If we concentrate on numbers with an odd number of digits, we have: n = a_0 + a_1 * b + a_2 * b^2 + a_3 * b^3 + ... + a_2k * b ^ 2k. The digital reverse is: n' = a_2k + a_2k-1 * b + ... + a_0 * b^2k And the difference is: n - n' = a_0 * (b^2k - 1) + a_1 * (b^2k-1 - b) + a_2 * (b^2k-2 - b^2) + ... Each of the numbers in parentheses is divisible by b^2 - 1. So, b^2-1 | n - n', hence n can be expressed as a linear combination of n' and b^2-1. From this, you can prove your conjecture (now theorem) for numbers with an odd number of digits. For an even number of digits, we can append an initial '0', and the same argument shows that d | b^2-1 ==> d | bn' and, as gcd(d,b) = 1, d | n'. Sincerely, Adam P. Goucher
So you have show that if d | b^2-1, => d | n iff d | n'. The murky part for me is the converse. For d not a divisor of b^2-1, my computer seems able to find n with d | n but not d | n'. For example, with b = 10, d = 2, we find d | 10 but not d | 01 = 1. Likewise, for b = 10, d = 999, we find d | 1009989 but not d | 9899001. I contend it is precisely the divisors d of b^2-1 with the desired property. How do we show this? ----- Original Message ----- From: "Adam P. Goucher" <apgoucher@gmx.com> To: "math-fun" <math-fun@mailman.xmission.com> Sent: Sunday, February 20, 2011 8:05 AM Subject: Re: [math-fun] Digital question
Supposing this is indeed true, it can't be too hard to prove, but I'm at a loss.

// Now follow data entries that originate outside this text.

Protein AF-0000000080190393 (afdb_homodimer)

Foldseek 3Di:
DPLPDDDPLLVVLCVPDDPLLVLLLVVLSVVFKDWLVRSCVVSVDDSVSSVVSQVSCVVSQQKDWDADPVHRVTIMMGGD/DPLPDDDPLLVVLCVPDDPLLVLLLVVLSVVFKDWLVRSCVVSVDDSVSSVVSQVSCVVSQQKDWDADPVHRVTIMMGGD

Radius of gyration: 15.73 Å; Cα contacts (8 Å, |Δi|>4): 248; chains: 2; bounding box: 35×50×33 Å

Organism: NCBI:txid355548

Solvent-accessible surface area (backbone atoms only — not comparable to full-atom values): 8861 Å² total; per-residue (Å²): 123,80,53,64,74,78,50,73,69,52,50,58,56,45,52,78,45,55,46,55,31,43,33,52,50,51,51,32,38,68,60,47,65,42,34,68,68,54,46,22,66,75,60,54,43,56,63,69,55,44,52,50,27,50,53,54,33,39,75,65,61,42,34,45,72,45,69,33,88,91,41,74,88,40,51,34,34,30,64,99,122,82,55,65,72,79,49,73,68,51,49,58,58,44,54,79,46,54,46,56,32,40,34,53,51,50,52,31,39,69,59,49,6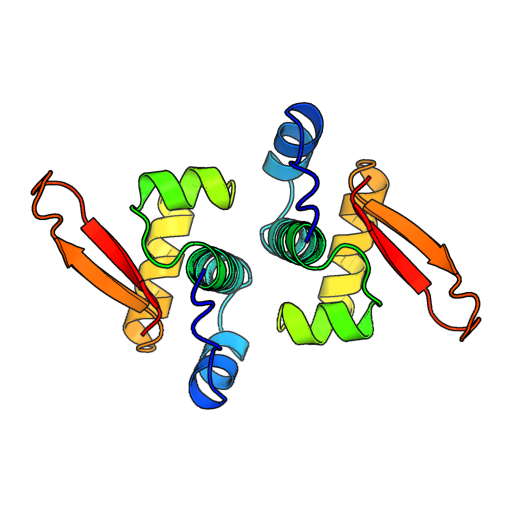4,43,35,68,68,54,46,21,66,75,62,54,42,56,63,70,55,46,50,50,26,49,53,55,33,38,76,65,62,41,35,44,73,44,69,32,88,91,42,74,86,39,50,35,35,30,62,100

Nearest PDB structures (foldseek):
  7el3-assembly1_B  TM=8.485E-01  e=4.036E-05  Acinetobacter baumannii
  7l1i-assembly1_A-2  TM=8.692E-01  e=5.939E-05  Acinetobacter baumannii
  2fbi-assembly1_A-2  TM=8.532E-01  e=8.193E-05  Pseudomonas aeruginosa
  3vod-assembly1_A  TM=8.866E-01  e=2.610E-04  Escherichia coli K-12
  5h3r-assembly1_B  TM=8.318E-01  e=2.447E-04  Escherichia coli K-12

Sequence (160 aa):
MSATAIDADTVEALEDLPPSAKLVAKVLEYNDTLSQSELAEETLLPDRTVRYALTRLEEQDVVESRFSFSDARKRLYTLTMSATAIDADTVEALEDLPPSAKLVAKVLEYNDTLSQSELAEETLLPDRTVRYALTRLEEQDVVESRFSFSDARKRLYTLT

pLDDT: mean 92.92, std 11.66, range [35.28, 98.81]

InterPro domains:
  IPR000835 MarR-type HTH domain [PF12802] (16-73)
  IPR036388 Winged helix-like DNA-binding domain superfamily [G3DSA:1.10.10.10] (3-80)
  IPR036390 Winged helix DNA-binding domain superfamily [SSF46785] (9-80)

Secondary structure (DSSP, 8-state):
-------HHHHHHHHTS-HHHHHHHHHHHHHSEEEHHHHHHHHT--HHHHHHHHHHHHHTTSEEEEE-SS-TT-EEEEE-/-------HHHHHHHHTS-HHHHHHHHHHHHHSEEEHHHHHHHHT--HHHHHHHHHHHHHTTSEEEEE-SS-TT-EEEEE-

Structure (mmCIF, N/CA/C/O backbone):
data_AF-0000000080190393-model_v1
#
loop_
_entity.id
_entity.type
_entity.pdbx_description
1 polymer 'Transcriptional regulator, ArsR family'
#
loop_
_atom_site.group_PDB
_atom_site.id
_atom_site.type_symbol
_atom_site.label_atom_id
_atom_site.label_alt_id
_atom_site.label_comp_id
_atom_site.label_asym_id
_atom_site.label_entity_id
_atom_site.label_seq_id
_atom_site.pdbx_PDB_ins_code
_atom_site.Cartn_x
_atom_site.Cartn_y
_atom_site.Cartn_z
_atom_site.occupancy
_atom_site.B_iso_or_equiv
_atom_site.auth_seq_id
_atom_site.auth_comp_id
_atom_site.auth_asym_id
_atom_site.auth_atom_id
_atom_site.pdbx_PDB_model_num
ATOM 1 N N . MET A 1 1 ? 2.297 -3.244 19.125 1 35.28 1 MET A N 1
ATOM 2 C CA . MET A 1 1 ? 1.945 -2.455 17.953 1 35.28 1 MET A CA 1
ATOM 3 C C . MET A 1 1 ? 0.436 -2.441 17.734 1 35.28 1 MET A C 1
ATOM 5 O O . MET A 1 1 ? -0.176 -3.494 17.547 1 35.28 1 MET A O 1
ATOM 9 N N . SER A 1 2 ? -0.134 -1.673 18.594 1 45.12 2 SER A N 1
ATOM 10 C CA . SER A 1 2 ? -1.591 -1.684 18.688 1 45.12 2 SER A CA 1
ATOM 11 C C . SER A 1 2 ? -2.232 -1.412 17.328 1 45.12 2 SER A C 1
ATOM 13 O O . SER A 1 2 ? -2.133 -0.302 16.812 1 45.12 2 SER A O 1
ATOM 15 N N . ALA A 1 3 ? -2.043 -2.371 16.344 1 52.78 3 ALA A N 1
ATOM 16 C CA . ALA A 1 3 ? -2.66 -2.258 15.016 1 52.78 3 ALA A CA 1
ATOM 17 C C . ALA A 1 3 ? -4.133 -1.867 15.133 1 52.78 3 ALA A C 1
ATOM 19 O O . ALA A 1 3 ? -4.926 -2.588 15.742 1 52.78 3 ALA A O 1
ATOM 20 N N . THR A 1 4 ? -4.387 -0.49 15.367 1 55.66 4 THR A N 1
ATOM 21 C CA . THR A 1 4 ? -5.797 -0.124 15.344 1 55.66 4 THR A CA 1
ATOM 22 C C . THR A 1 4 ? -6.492 -0.71 14.117 1 55.66 4 THR A C 1
ATOM 24 O O . THR A 1 4 ? -6.086 -0.447 12.984 1 55.66 4 THR A O 1
ATOM 27 N N . ALA A 1 5 ? -7.152 -1.768 14.289 1 66.56 5 ALA A N 1
ATOM 28 C CA . ALA A 1 5 ? -7.93 -2.406 13.227 1 66.56 5 ALA A CA 1
ATOM 29 C C . ALA A 1 5 ? -8.867 -1.406 12.547 1 66.56 5 ALA A C 1
ATOM 31 O O . ALA A 1 5 ? -9.492 -0.58 13.219 1 66.56 5 ALA A O 1
ATOM 32 N N . ILE A 1 6 ? -8.625 -1.296 11.281 1 81.94 6 ILE A N 1
ATOM 33 C CA . ILE A 1 6 ? -9.523 -0.401 10.555 1 81.94 6 ILE A CA 1
ATOM 34 C C . ILE A 1 6 ? -10.938 -0.967 10.57 1 81.94 6 ILE A C 1
ATOM 36 O O . ILE A 1 6 ? -11.133 -2.182 10.477 1 81.94 6 ILE A O 1
ATOM 40 N N . ASP A 1 7 ? -11.93 -0.12 10.844 1 88.44 7 ASP A N 1
ATOM 41 C CA . ASP A 1 7 ? -13.32 -0.566 10.891 1 88.44 7 ASP A CA 1
ATOM 42 C C . ASP A 1 7 ? -13.953 -0.53 9.5 1 88.44 7 ASP A C 1
ATOM 44 O O . ASP A 1 7 ? -13.289 -0.182 8.523 1 88.44 7 ASP A O 1
ATOM 48 N N . ALA A 1 8 ? -15.242 -0.964 9.469 1 91.31 8 ALA A N 1
ATOM 49 C CA . ALA A 1 8 ? -15.938 -1.135 8.195 1 91.31 8 ALA A CA 1
ATOM 50 C C . ALA A 1 8 ? -16.094 0.202 7.477 1 91.31 8 ALA A C 1
ATOM 52 O O . ALA A 1 8 ? -16.047 0.264 6.246 1 91.31 8 ALA A O 1
ATOM 53 N N . ASP A 1 9 ? -16.312 1.223 8.242 1 91.62 9 ASP A N 1
ATOM 54 C CA . ASP A 1 9 ? -16.453 2.543 7.641 1 91.62 9 ASP A CA 1
ATOM 55 C C . ASP A 1 9 ? -15.164 2.994 6.961 1 91.62 9 ASP A C 1
ATOM 57 O O . ASP A 1 9 ? -15.203 3.57 5.871 1 91.62 9 ASP A O 1
ATOM 61 N N . THR A 1 10 ? -14.062 2.748 7.566 1 92.88 10 THR A N 1
ATOM 62 C CA . THR A 1 10 ? -12.758 3.086 7.004 1 92.88 10 THR A CA 1
ATOM 63 C C . THR A 1 10 ? -12.492 2.275 5.738 1 92.88 10 THR A C 1
ATOM 65 O O . THR A 1 10 ? -11.961 2.805 4.758 1 92.88 10 THR A O 1
ATOM 68 N N . VAL A 1 11 ? -12.898 1.036 5.758 1 94.12 11 VAL A N 1
ATOM 69 C CA . VAL A 1 11 ? -12.711 0.178 4.594 1 94.12 11 VAL A CA 1
ATOM 70 C C . VAL A 1 11 ? -13.492 0.733 3.406 1 94.12 11 VAL A C 1
ATOM 72 O O . VAL A 1 11 ? -12.977 0.808 2.291 1 94.12 11 VAL A O 1
ATOM 75 N N . GLU A 1 12 ? -14.695 1.126 3.652 1 95.38 12 GLU A N 1
ATOM 76 C CA . GLU A 1 12 ? -15.531 1.677 2.592 1 95.38 12 GLU A CA 1
ATOM 77 C C . GLU A 1 12 ? -14.914 2.943 2.004 1 95.38 12 GLU A C 1
ATOM 79 O O . GLU A 1 12 ? -14.898 3.123 0.784 1 95.38 12 GLU A O 1
ATOM 84 N N . ALA A 1 13 ? -14.438 3.742 2.889 1 95.88 13 ALA A N 1
ATOM 85 C CA . ALA A 1 13 ? -13.805 4.984 2.439 1 95.88 13 ALA A CA 1
ATOM 86 C C . ALA A 1 13 ? -12.562 4.695 1.599 1 95.88 13 ALA A C 1
ATOM 88 O O . ALA A 1 13 ? -12.328 5.359 0.587 1 95.88 13 ALA A O 1
ATOM 89 N N . LEU A 1 14 ? -11.844 3.688 1.921 1 97.19 14 LEU A N 1
ATOM 90 C CA . LEU A 1 14 ? -10.578 3.355 1.27 1 97.19 14 LEU A CA 1
ATOM 91 C C . LEU A 1 14 ? -10.82 2.721 -0.095 1 97.19 14 LEU A C 1
ATOM 93 O O . LEU A 1 14 ? -10 2.855 -1.003 1 97.19 14 LEU A O 1
ATOM 97 N N . GLU A 1 15 ? -11.93 2.07 -0.178 1 96.5 15 GLU A N 1
ATOM 98 C CA . GLU A 1 15 ? -12.219 1.323 -1.398 1 96.5 15 GLU A CA 1
ATOM 99 C C . GLU A 1 15 ? -12.195 2.236 -2.621 1 96.5 15 GLU A C 1
ATOM 101 O O . GLU A 1 15 ? -11.742 1.835 -3.695 1 96.5 15 GLU A O 1
ATOM 106 N N . ASP A 1 16 ? -12.602 3.502 -2.395 1 95 16 ASP A N 1
ATOM 107 C CA . ASP A 1 16 ? -12.758 4.414 -3.525 1 95 16 ASP A CA 1
ATOM 108 C C . ASP A 1 16 ? -11.523 5.301 -3.688 1 95 16 ASP A C 1
ATOM 110 O O . ASP A 1 16 ? -11.508 6.199 -4.535 1 95 16 ASP A O 1
ATOM 114 N N . LEU A 1 17 ? -10.516 5.035 -2.98 1 98 17 LEU A N 1
ATOM 115 C CA . LEU A 1 17 ? -9.312 5.859 -3.039 1 98 17 LEU A CA 1
ATOM 116 C C . LEU A 1 17 ? -8.242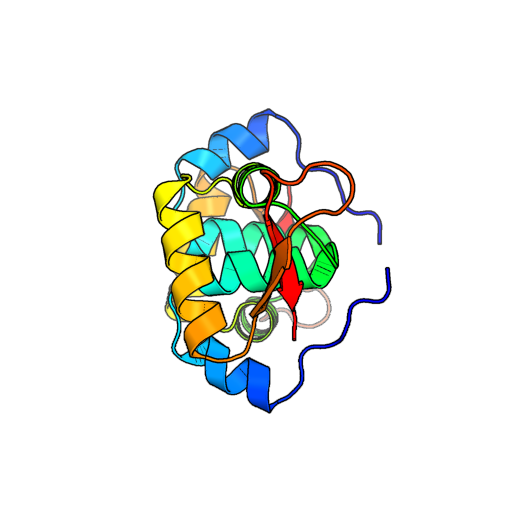 5.191 -3.891 1 98 17 LEU A C 1
ATOM 118 O O . LEU A 1 17 ? -8.266 3.979 -4.098 1 98 17 LEU A O 1
ATOM 122 N N . PRO A 1 18 ? -7.293 5.969 -4.41 1 98.31 18 PRO A N 1
ATOM 123 C CA . PRO A 1 18 ? -6.23 5.406 -5.246 1 98.31 18 PRO A CA 1
ATOM 124 C C . PRO A 1 18 ? -5.285 4.492 -4.469 1 98.31 18 PRO A C 1
ATOM 126 O O . PRO A 1 18 ? -5.191 4.598 -3.242 1 98.31 18 PRO A O 1
ATOM 129 N N . PRO A 1 19 ? -4.566 3.67 -5.184 1 98.75 19 PRO A N 1
ATOM 130 C CA . PRO A 1 19 ? -3.641 2.744 -4.527 1 98.75 19 PRO A CA 1
ATOM 131 C C . PRO A 1 19 ? -2.613 3.457 -3.65 1 98.75 19 PRO A C 1
ATOM 133 O O . PRO A 1 19 ? -2.193 2.92 -2.623 1 98.75 19 PRO A O 1
ATOM 136 N N . SER A 1 20 ? -2.236 4.645 -4.117 1 98.69 20 SER A N 1
ATOM 137 C CA . SER A 1 20 ? -1.271 5.398 -3.326 1 98.69 20 SER A CA 1
ATOM 138 C C . SER A 1 20 ? -1.831 5.742 -1.95 1 98.69 20 SER A C 1
ATOM 140 O O . SER A 1 20 ? -1.13 5.629 -0.942 1 98.69 20 SER A O 1
ATOM 142 N N . ALA A 1 21 ? -3.057 6.145 -1.881 1 98.81 21 ALA A N 1
ATOM 143 C CA . ALA A 1 21 ? -3.693 6.48 -0.61 1 98.81 21 ALA A CA 1
ATOM 144 C C . ALA A 1 21 ? -3.896 5.234 0.247 1 98.81 21 ALA A C 1
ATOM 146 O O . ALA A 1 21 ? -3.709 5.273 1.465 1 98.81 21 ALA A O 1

If we concentrate on numbers with an odd number of digits, we have:
n = a_0 + a_1 * b + a_2 * b^2 + a_3 * b^3 + ... + a_2k * b ^ 2k.
The digital reverse is:
n' = a_2k + a_2k-1 * b + ... + a_0 * b^2k
And the difference is:
n - n' = a_0 * (b^2k - 1) + a_1 * (b^2k-1 - b) + a_2 * (b^2k-2 - b^2) + ...
Each of the numbers in parentheses is divisible by b^2 - 1.
So, b^2-1 | n - n', hence n can be expressed as a linear combination of n' and b^2-1. From this, you can prove your conjecture (now theorem) for numbers with an odd number of digits.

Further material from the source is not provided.